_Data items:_
========================================

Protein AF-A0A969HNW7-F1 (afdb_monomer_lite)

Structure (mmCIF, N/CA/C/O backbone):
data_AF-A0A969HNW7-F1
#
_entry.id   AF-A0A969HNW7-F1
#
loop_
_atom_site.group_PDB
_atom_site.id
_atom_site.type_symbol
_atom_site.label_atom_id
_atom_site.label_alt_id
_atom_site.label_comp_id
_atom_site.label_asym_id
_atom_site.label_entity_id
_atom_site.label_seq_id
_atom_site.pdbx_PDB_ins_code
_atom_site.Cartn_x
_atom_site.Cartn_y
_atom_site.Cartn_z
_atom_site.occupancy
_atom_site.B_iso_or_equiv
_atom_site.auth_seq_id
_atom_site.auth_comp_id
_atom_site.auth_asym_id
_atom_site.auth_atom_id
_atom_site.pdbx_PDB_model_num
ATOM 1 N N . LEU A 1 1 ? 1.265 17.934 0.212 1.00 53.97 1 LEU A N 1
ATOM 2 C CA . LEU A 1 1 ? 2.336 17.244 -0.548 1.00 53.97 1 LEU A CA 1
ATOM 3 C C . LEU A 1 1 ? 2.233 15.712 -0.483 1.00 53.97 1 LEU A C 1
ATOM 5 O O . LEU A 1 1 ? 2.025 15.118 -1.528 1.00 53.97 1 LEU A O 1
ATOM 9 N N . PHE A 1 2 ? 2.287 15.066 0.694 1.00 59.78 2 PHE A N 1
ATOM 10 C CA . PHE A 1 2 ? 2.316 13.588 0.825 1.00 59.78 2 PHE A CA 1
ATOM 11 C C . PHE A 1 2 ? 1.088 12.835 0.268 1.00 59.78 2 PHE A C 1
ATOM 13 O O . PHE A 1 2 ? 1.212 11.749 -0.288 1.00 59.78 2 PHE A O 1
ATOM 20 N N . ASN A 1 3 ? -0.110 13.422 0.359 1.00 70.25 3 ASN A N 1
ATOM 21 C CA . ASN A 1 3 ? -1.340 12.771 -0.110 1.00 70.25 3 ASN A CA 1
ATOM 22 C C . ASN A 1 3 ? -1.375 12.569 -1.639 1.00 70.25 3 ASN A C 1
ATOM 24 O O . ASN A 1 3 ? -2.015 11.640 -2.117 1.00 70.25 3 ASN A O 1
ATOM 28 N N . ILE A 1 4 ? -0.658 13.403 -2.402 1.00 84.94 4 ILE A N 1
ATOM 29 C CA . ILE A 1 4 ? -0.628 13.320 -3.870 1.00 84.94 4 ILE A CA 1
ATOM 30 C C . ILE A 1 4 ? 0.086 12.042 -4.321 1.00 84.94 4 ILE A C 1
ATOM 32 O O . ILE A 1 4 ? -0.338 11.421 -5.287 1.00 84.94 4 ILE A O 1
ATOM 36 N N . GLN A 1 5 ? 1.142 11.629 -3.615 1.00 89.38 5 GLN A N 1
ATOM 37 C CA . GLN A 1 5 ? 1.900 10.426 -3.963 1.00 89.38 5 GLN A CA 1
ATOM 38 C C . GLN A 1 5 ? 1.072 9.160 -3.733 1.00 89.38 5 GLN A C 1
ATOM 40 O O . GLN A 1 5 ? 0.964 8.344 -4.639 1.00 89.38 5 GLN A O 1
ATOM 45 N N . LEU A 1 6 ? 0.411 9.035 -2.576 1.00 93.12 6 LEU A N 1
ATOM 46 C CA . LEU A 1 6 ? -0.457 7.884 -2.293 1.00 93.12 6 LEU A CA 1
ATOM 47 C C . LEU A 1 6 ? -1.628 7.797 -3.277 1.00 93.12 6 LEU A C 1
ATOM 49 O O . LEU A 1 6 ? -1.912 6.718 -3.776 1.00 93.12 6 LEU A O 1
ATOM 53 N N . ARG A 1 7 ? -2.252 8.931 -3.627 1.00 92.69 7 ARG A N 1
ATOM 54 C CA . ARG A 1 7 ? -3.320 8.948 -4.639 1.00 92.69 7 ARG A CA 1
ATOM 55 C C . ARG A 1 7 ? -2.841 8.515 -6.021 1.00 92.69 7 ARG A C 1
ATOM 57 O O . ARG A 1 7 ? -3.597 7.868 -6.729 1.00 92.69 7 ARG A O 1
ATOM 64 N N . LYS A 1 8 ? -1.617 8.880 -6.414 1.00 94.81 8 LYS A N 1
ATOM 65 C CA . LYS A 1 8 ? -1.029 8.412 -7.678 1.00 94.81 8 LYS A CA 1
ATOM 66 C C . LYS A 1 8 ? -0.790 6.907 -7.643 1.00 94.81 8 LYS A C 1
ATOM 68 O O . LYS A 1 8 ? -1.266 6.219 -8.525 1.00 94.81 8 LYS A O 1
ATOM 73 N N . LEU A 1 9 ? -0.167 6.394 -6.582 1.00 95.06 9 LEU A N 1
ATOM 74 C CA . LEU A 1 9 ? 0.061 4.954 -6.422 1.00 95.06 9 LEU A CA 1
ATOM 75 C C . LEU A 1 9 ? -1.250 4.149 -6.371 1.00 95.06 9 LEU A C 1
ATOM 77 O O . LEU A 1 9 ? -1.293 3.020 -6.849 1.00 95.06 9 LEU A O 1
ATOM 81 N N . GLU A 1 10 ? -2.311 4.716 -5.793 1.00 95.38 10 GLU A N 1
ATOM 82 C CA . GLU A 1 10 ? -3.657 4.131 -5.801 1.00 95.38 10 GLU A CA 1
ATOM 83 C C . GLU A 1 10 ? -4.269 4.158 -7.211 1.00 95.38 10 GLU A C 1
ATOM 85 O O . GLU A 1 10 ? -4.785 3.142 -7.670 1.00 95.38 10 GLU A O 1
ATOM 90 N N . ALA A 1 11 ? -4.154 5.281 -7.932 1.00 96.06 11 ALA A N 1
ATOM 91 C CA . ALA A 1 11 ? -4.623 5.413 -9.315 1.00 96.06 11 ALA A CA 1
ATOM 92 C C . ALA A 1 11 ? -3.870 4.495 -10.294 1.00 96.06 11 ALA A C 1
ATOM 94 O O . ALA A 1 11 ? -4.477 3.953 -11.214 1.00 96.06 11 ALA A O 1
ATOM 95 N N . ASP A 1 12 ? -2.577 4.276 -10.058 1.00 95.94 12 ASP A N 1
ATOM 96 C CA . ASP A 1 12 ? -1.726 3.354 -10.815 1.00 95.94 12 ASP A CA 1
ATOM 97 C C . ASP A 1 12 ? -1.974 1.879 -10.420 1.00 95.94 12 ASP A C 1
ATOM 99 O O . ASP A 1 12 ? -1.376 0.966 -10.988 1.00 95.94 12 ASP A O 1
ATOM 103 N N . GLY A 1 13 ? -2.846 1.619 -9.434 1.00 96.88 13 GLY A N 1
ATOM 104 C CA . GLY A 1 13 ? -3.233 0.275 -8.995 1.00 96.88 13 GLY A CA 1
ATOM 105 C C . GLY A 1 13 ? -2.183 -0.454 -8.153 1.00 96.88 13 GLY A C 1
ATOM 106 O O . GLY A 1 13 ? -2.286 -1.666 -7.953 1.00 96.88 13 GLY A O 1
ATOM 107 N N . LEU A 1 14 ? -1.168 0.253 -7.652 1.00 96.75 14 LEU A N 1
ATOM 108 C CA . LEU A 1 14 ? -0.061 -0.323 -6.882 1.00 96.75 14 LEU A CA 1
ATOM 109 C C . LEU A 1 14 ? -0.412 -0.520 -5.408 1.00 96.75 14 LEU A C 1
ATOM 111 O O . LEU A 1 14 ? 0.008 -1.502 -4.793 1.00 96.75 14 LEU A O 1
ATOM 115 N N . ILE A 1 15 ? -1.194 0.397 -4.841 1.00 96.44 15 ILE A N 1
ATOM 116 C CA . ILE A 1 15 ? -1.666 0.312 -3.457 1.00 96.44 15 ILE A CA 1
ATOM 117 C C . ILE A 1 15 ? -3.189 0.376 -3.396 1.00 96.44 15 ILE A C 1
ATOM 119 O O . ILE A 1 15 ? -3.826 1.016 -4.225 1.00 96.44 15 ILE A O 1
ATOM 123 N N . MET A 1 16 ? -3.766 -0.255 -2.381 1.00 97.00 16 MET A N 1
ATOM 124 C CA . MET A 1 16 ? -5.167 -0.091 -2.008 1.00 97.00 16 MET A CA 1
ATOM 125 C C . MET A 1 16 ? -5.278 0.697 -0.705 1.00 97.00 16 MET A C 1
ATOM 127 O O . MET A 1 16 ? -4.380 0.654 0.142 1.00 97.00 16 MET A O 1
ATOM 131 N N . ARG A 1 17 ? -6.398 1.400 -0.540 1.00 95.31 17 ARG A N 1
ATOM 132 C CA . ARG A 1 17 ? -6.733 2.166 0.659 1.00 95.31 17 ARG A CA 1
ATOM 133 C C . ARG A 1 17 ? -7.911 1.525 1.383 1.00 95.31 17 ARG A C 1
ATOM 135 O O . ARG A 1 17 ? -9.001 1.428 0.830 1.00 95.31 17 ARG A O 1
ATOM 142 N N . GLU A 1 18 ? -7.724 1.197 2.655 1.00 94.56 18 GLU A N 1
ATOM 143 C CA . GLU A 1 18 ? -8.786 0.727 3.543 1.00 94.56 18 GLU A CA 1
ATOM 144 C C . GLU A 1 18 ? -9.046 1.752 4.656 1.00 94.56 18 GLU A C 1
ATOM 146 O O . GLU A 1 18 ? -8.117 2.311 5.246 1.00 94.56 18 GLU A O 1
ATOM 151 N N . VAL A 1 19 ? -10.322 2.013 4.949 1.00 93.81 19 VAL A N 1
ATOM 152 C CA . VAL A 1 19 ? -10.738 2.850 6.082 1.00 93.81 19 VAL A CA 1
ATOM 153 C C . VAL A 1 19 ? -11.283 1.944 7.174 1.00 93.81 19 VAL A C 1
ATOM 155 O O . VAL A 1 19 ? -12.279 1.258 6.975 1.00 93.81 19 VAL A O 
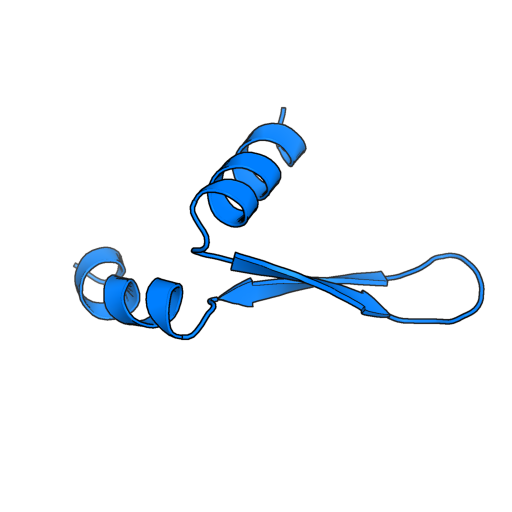1
ATOM 158 N N . GLN A 1 20 ? -10.636 1.962 8.333 1.00 92.88 20 GLN A N 1
ATOM 159 C CA . GLN A 1 20 ? -11.001 1.166 9.494 1.00 92.88 20 GLN A CA 1
ATOM 160 C C . GLN A 1 20 ? -11.680 2.025 10.561 1.00 92.88 20 GLN A C 1
ATOM 162 O O . GLN A 1 20 ? -11.214 3.116 10.913 1.00 92.88 20 GLN A O 1
ATOM 167 N N . GLY A 1 21 ? -12.757 1.473 11.119 1.00 89.94 21 GLY A N 1
ATOM 168 C CA . GLY A 1 21 ? -13.554 2.084 12.176 1.00 89.94 21 GLY A CA 1
ATOM 169 C C . GLY A 1 21 ? -14.888 2.639 11.681 1.00 89.94 21 GLY A C 1
ATOM 170 O O . GLY A 1 21 ? -15.092 2.893 10.498 1.00 89.94 21 GLY A O 1
ATOM 171 N N . THR A 1 22 ? -15.811 2.817 12.623 1.00 87.50 22 THR A N 1
ATOM 172 C CA . THR A 1 22 ? -17.160 3.351 12.372 1.00 87.50 22 THR A CA 1
ATOM 173 C C . THR A 1 22 ? -17.392 4.706 13.038 1.00 87.50 22 THR A C 1
ATOM 175 O O . THR A 1 22 ? -18.349 5.398 12.700 1.00 87.50 22 THR A O 1
ATOM 178 N N . LYS A 1 23 ? -16.521 5.107 13.976 1.00 87.12 23 LYS A N 1
ATOM 179 C CA . LYS A 1 23 ? -16.579 6.393 14.681 1.00 87.12 23 LYS A CA 1
ATOM 180 C C . LYS A 1 23 ? -15.207 7.082 14.662 1.00 87.12 23 LYS A C 1
ATOM 182 O O . LYS A 1 23 ? -14.197 6.381 14.711 1.00 87.12 23 LYS A O 1
ATOM 187 N N . PRO A 1 24 ? -15.150 8.424 14.587 1.00 85.81 24 PRO A N 1
ATOM 188 C CA . PRO A 1 24 ? -13.890 9.158 14.532 1.00 85.81 24 PRO A CA 1
ATOM 189 C C . PRO A 1 24 ? -13.013 9.000 15.792 1.00 85.81 24 PRO A C 1
ATOM 191 O O . PRO A 1 24 ? -13.561 8.876 16.888 1.00 85.81 24 PRO A O 1
ATOM 194 N N . PRO A 1 25 ? -11.674 9.097 15.653 1.00 87.44 25 PRO A N 1
ATOM 195 C CA . PRO A 1 25 ? -10.943 9.256 14.395 1.00 87.44 25 PRO A CA 1
ATOM 196 C C . PRO A 1 25 ? -10.892 7.945 13.600 1.00 87.44 25 PRO A C 1
ATOM 198 O O . PRO A 1 25 ? -10.550 6.888 14.123 1.00 87.44 25 PRO A O 1
ATOM 201 N N . LEU A 1 26 ? -11.226 8.031 12.311 1.00 89.56 26 LEU A N 1
ATOM 202 C CA . LEU A 1 26 ? -11.127 6.893 11.403 1.00 89.56 26 LEU A CA 1
ATOM 203 C C . LEU A 1 26 ? -9.659 6.646 11.066 1.00 89.56 26 LEU A C 1
ATOM 205 O O . LEU A 1 26 ? -8.916 7.581 10.756 1.00 89.56 26 LEU A O 1
ATOM 209 N N
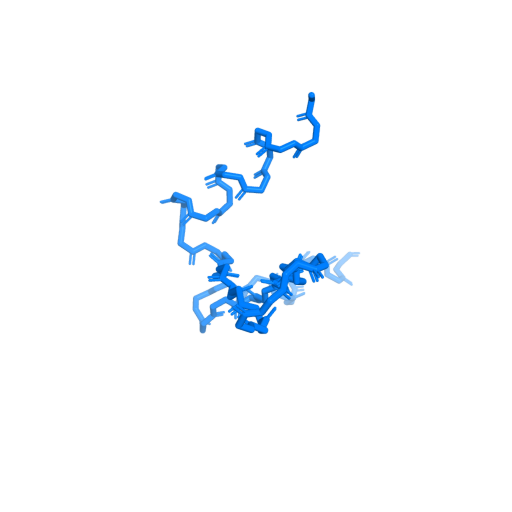 . LYS A 1 27 ? -9.246 5.382 11.096 1.00 91.94 27 LYS A N 1
ATOM 210
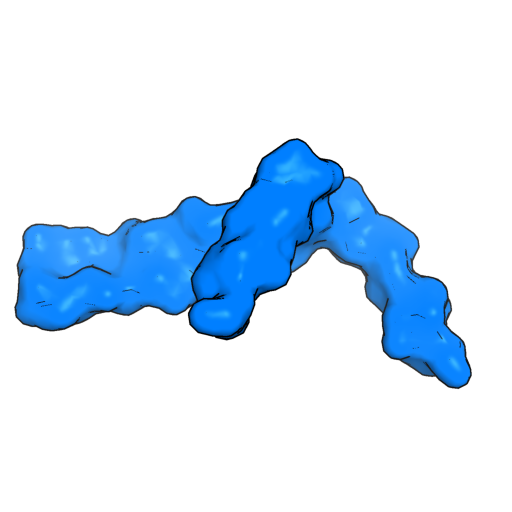 C CA . LYS A 1 27 ? -7.894 4.981 10.718 1.00 91.94 27 LYS A CA 1
ATOM 211 C C . LYS A 1 27 ? -7.876 4.654 9.234 1.00 91.94 27 LY
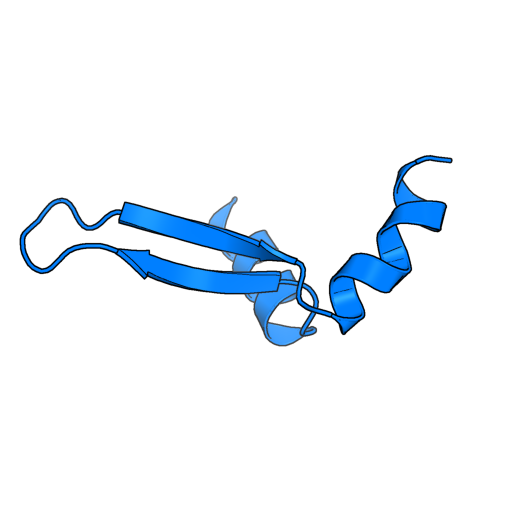S A C 1
ATOM 213 O O . LYS A 1 27 ? -8.764 3.971 8.739 1.00 91.94 27 LYS A O 1
ATOM 218 N N . VAL A 1 28 ? -6.857 5.119 8.522 1.00 92.75 28 VAL A N 1
ATOM 219 C CA . VAL A 1 28 ? -6.638 4.742 7.123 1.00 92.75 28 VAL A CA 1
ATOM 220 C C . VAL A 1 28 ? -5.406 3.853 7.059 1.00 92.75 28 VAL A C 1
ATOM 222 O O . VAL A 1 28 ? -4.354 4.224 7.579 1.00 92.75 28 VAL A O 1
ATOM 225 N N . GLN A 1 29 ? -5.541 2.688 6.436 1.00 93.31 29 GLN A N 1
ATOM 226 C CA . GLN A 1 29 ? -4.434 1.794 6.125 1.00 93.31 29 GLN A CA 1
ATOM 227 C C . GLN A 1 29 ? -4.235 1.729 4.613 1.00 93.31 29 GLN A C 1
ATOM 229 O O . GLN A 1 29 ? -5.194 1.779 3.845 1.00 93.31 29 GLN A O 1
ATOM 234 N N . TYR A 1 30 ? -2.974 1.637 4.204 1.00 94.31 30 TYR A N 1
ATOM 235 C CA . TYR A 1 30 ? -2.590 1.413 2.817 1.00 94.31 30 TYR A CA 1
ATOM 236 C C . TYR A 1 30 ? -1.782 0.123 2.744 1.00 94.31 30 TYR A C 1
ATOM 238 O O . TYR A 1 30 ? -0.946 -0.132 3.613 1.00 94.31 30 TYR A O 1
ATOM 246 N N . SER A 1 31 ? -2.023 -0.674 1.714 1.00 96.06 31 SER A N 1
ATOM 247 C CA . SER A 1 31 ? -1.322 -1.935 1.468 1.00 96.06 31 SER A CA 1
ATOM 248 C C . SER A 1 31 ? -1.058 -2.112 -0.025 1.00 96.06 31 SER A C 1
ATOM 250 O O . SER A 1 31 ? -1.761 -1.535 -0.853 1.00 96.06 31 SER A O 1
ATOM 252 N N . LEU A 1 32 ? -0.028 -2.884 -0.382 1.00 97.31 32 LEU A N 1
ATOM 253 C CA . LEU A 1 32 ? 0.223 -3.240 -1.781 1.00 97.31 32 LEU A CA 1
ATOM 254 C C . LEU A 1 32 ? -0.910 -4.128 -2.306 1.00 97.31 32 LEU A C 1
ATOM 256 O O . LEU A 1 32 ? -1.342 -5.061 -1.623 1.00 97.31 32 LEU A O 1
ATOM 260 N N . THR A 1 33 ? -1.345 -3.870 -3.537 1.00 97.94 33 THR A N 1
ATOM 261 C CA . THR A 1 33 ? -2.198 -4.800 -4.287 1.00 97.94 33 THR A CA 1
ATOM 262 C C . THR A 1 33 ? -1.400 -6.033 -4.711 1.00 97.94 33 THR A C 1
ATOM 264 O O . THR A 1 33 ? -0.173 -6.053 -4.611 1.00 97.94 33 THR A O 1
ATOM 267 N N . GLU A 1 34 ? -2.071 -7.063 -5.234 1.00 97.69 34 GLU A N 1
ATOM 268 C CA . GLU A 1 34 ? -1.370 -8.210 -5.833 1.00 97.69 34 GLU A CA 1
ATOM 269 C C . GLU A 1 34 ? -0.424 -7.775 -6.962 1.00 97.69 34 GLU A C 1
ATOM 271 O O . GLU A 1 34 ? 0.703 -8.258 -7.038 1.00 97.69 34 GLU A O 1
ATOM 276 N N . PHE A 1 35 ? -0.827 -6.787 -7.769 1.00 96.69 35 PHE A N 1
ATOM 277 C CA . PHE A 1 35 ? 0.048 -6.182 -8.772 1.00 96.69 35 PHE A CA 1
ATOM 278 C C . PHE A 1 35 ? 1.214 -5.423 -8.123 1.00 96.69 35 PHE A C 1
AT
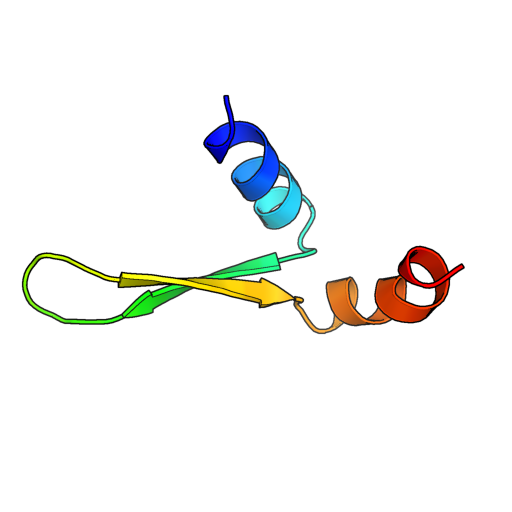OM 280 O O . PHE A 1 35 ? 2.367 -5.652 -8.479 1.00 96.69 35 PHE A O 1
ATOM 287 N N . GLY A 1 36 ? 0.955 -4.588 -7.115 1.00 96.75 36 GLY A N 1
ATOM 288 C CA . GLY A 1 36 ? 2.000 -3.840 -6.411 1.00 96.75 36 GLY A CA 1
ATOM 289 C C . GLY A 1 36 ? 3.047 -4.732 -5.736 1.00 96.75 36 GLY A C 1
ATOM 290 O O . GLY A 1 36 ? 4.231 -4.395 -5.731 1.00 96.75 36 GLY A O 1
ATOM 291 N N . LYS A 1 37 ? 2.654 -5.908 -5.230 1.00 97.19 37 LYS A N 1
ATOM 292 C CA . LYS A 1 37 ? 3.585 -6.900 -4.661 1.00 97.19 37 LYS A CA 1
ATOM 293 C C . LYS A 1 37 ? 4.602 -7.416 -5.682 1.00 97.19 37 LYS A C 1
ATOM 295 O O . LYS A 1 37 ? 5.714 -7.760 -5.290 1.00 97.19 37 LYS A O 1
ATOM 300 N N . THR A 1 38 ? 4.276 -7.419 -6.977 1.00 96.62 38 THR A N 1
ATOM 301 C CA . THR A 1 38 ? 5.218 -7.832 -8.035 1.00 96.62 38 THR A CA 1
ATOM 302 C C . THR A 1 38 ? 6.430 -6.902 -8.159 1.00 96.62 38 THR A C 1
ATOM 304 O O . THR A 1 38 ? 7.450 -7.314 -8.703 1.00 96.62 38 THR A O 1
ATOM 307 N N . LEU A 1 39 ? 6.358 -5.679 -7.613 1.00 94.88 39 LEU A N 1
ATOM 308 C CA . LEU A 1 39 ? 7.455 -4.706 -7.620 1.00 94.88 39 LEU A CA 1
ATOM 309 C C . LEU A 1 39 ? 8.440 -4.877 -6.455 1.00 94.88 39 LEU A C 1
ATOM 311 O O . LEU A 1 39 ? 9.520 -4.292 -6.492 1.00 94.88 39 LEU A O 1
ATOM 315 N N . ILE A 1 40 ? 8.105 -5.679 -5.436 1.00 95.12 40 ILE A N 1
ATOM 316 C CA . ILE A 1 40 ? 8.974 -5.917 -4.268 1.00 95.12 40 ILE A CA 1
ATOM 317 C C . ILE A 1 40 ? 10.400 -6.334 -4.672 1.00 95.12 40 ILE A C 1
ATOM 319 O O . ILE A 1 40 ? 11.339 -5.753 -4.129 1.00 95.12 40 ILE A O 1
ATOM 323 N N . PRO A 1 41 ? 10.609 -7.262 -5.631 1.00 94.00 41 PRO A N 1
ATOM 324 C CA . PRO A 1 41 ? 11.952 -7.669 -6.037 1.00 94.00 41 PRO A CA 1
ATOM 325 C C . PRO A 1 41 ? 12.796 -6.528 -6.606 1.00 94.00 41 PRO A C 1
ATOM 327 O O . PRO A 1 41 ? 14.010 -6.593 -6.502 1.00 94.00 41 PRO A O 1
ATOM 330 N N . VAL A 1 42 ? 12.172 -5.503 -7.198 1.00 92.25 42 VAL A N 1
ATOM 331 C CA . VAL A 1 42 ? 12.862 -4.342 -7.787 1.00 92.25 42 VAL A CA 1
ATOM 332 C C . VAL A 1 42 ? 13.129 -3.257 -6.740 1.00 92.25 42 VAL A C 1
ATOM 334 O O . VAL A 1 42 ? 14.132 -2.561 -6.827 1.00 92.25 42 VAL A O 1
ATOM 337 N N . LEU A 1 43 ? 12.252 -3.112 -5.740 1.00 88.62 43 LEU A N 1
ATOM 338 C CA . LEU A 1 43 ? 12.391 -2.127 -4.656 1.00 88.62 43 LEU A CA 1
ATOM 339 C C . LEU A 1 43 ? 13.467 -2.489 -3.622 1.00 88.62 43 LEU A C 1
ATOM 341 O O . LEU A 1 43 ? 13.895 -1.619 -2.869 1.00 88.62 43 LEU A O 1
ATOM 345 N N . LEU A 1 44 ? 13.839 -3.768 -3.540 1.00 84.50 44 LEU A N 1
ATOM 346 C CA . LEU A 1 44 ? 14.843 -4.295 -2.608 1.00 84.50 44 LEU A CA 1
ATOM 347 C C . LEU A 1 44 ? 16.235 -4.463 -3.243 1.00 84.50 44 LEU A C 1
ATOM 349 O O . LEU A 1 44 ? 17.116 -5.041 -2.605 1.00 84.50 44 LEU A O 1
ATOM 353 N N . LEU A 1 45 ? 16.409 -3.998 -4.484 1.00 70.38 45 LEU A N 1
ATOM 354 C CA . LEU A 1 45 ? 17.713 -3.856 -5.138 1.00 70.38 45 LEU A CA 1
ATOM 355 C C . LEU A 1 45 ? 18.444 -2.624 -4.597 1.00 70.38 45 LEU A C 1
ATOM 357 O O . LEU A 1 45 ? 19.675 -2.735 -4.405 1.00 70.38 45 LEU A O 1
#

pLDDT: mean 90.68, std 9.42, range [53.97, 97.94]

Sequence (45 aa):
LFNIQLRKLEADGLIMREVQGTKPPLKVQYSLTEFGKTLIPVLLL

Radius of gyrati
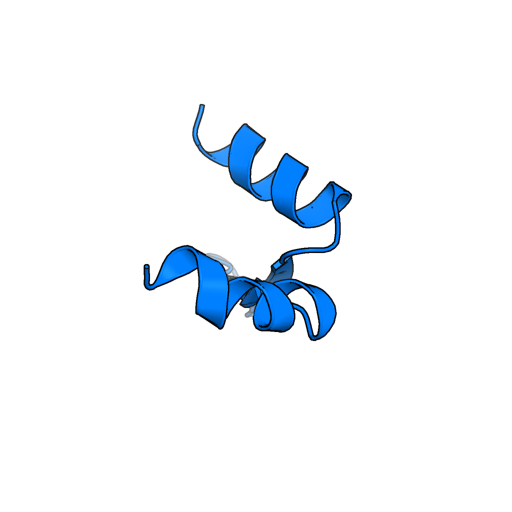on: 12.57 Å; chains: 1; bounding box: 35×26×26 Å

Foldseek 3Di:
DVVVVVVVCVVVQQKDWDWDDDDPPIDIDIDGDPVNVVCVVVVVD

Secondary structure (DSSP, 8-state):
-HHHHHHHHHHTTSEEEEEE-SSSSPEEEEEE-HHHHTTHHHHT-

========================================

_EXERCISE:_ Starting at the line that contains "ATOM 11 C C" and stopping after the line that contains "ATOM 37 C CA", write out every line exactly as it appears above, and no other line.

_TASK SOLUTION:_
ATOM 11 C C . PHE A 1 2 ? 1.088 12.835 0.268 1.00 59.78 2 PHE A C 1
ATOM 13 O O . PHE A 1 2 ? 1.212 11.749 -0.288 1.00 59.78 2 PHE A O 1
ATOM 20 N N . ASN A 1 3 ? -0.110 13.422 0.359 1.00 70.25 3 ASN A N 1
ATOM 21 C CA . ASN A 1 3 ? -1.340 12.771 -0.110 1.00 70.25 3 ASN A CA 1
ATOM 22 C C . ASN A 1 3 ? -1.375 12.569 -1.639 1.00 70.25 3 ASN A C 1
ATOM 24 O O . ASN A 1 3 ? -2.015 11.640 -2.117 1.00 70.25 3 ASN A O 1
ATOM 28 N N . ILE A 1 4 ? -0.658 13.403 -2.402 1.00 84.94 4 ILE A N 1
ATOM 29 C CA . ILE A 1 4 ? -0.628 13.320 -3.870 1.00 84.94 4 ILE A CA 1
ATOM 30 C C . ILE A 1 4 ? 0.086 12.042 -4.321 1.00 84.94 4 ILE A C 1
ATOM 32 O O . ILE A 1 4 ? -0.338 11.421 -5.287 1.00 84.94 4 ILE A O 1
ATOM 36 N N . GLN A 1 5 ? 1.142 11.629 -3.615 1.00 89.38 5 GLN A N 1
ATOM 37 C CA . GLN A 1 5 ? 1.900 10.426 -3.963 1.00 89.38 5 GLN A CA 1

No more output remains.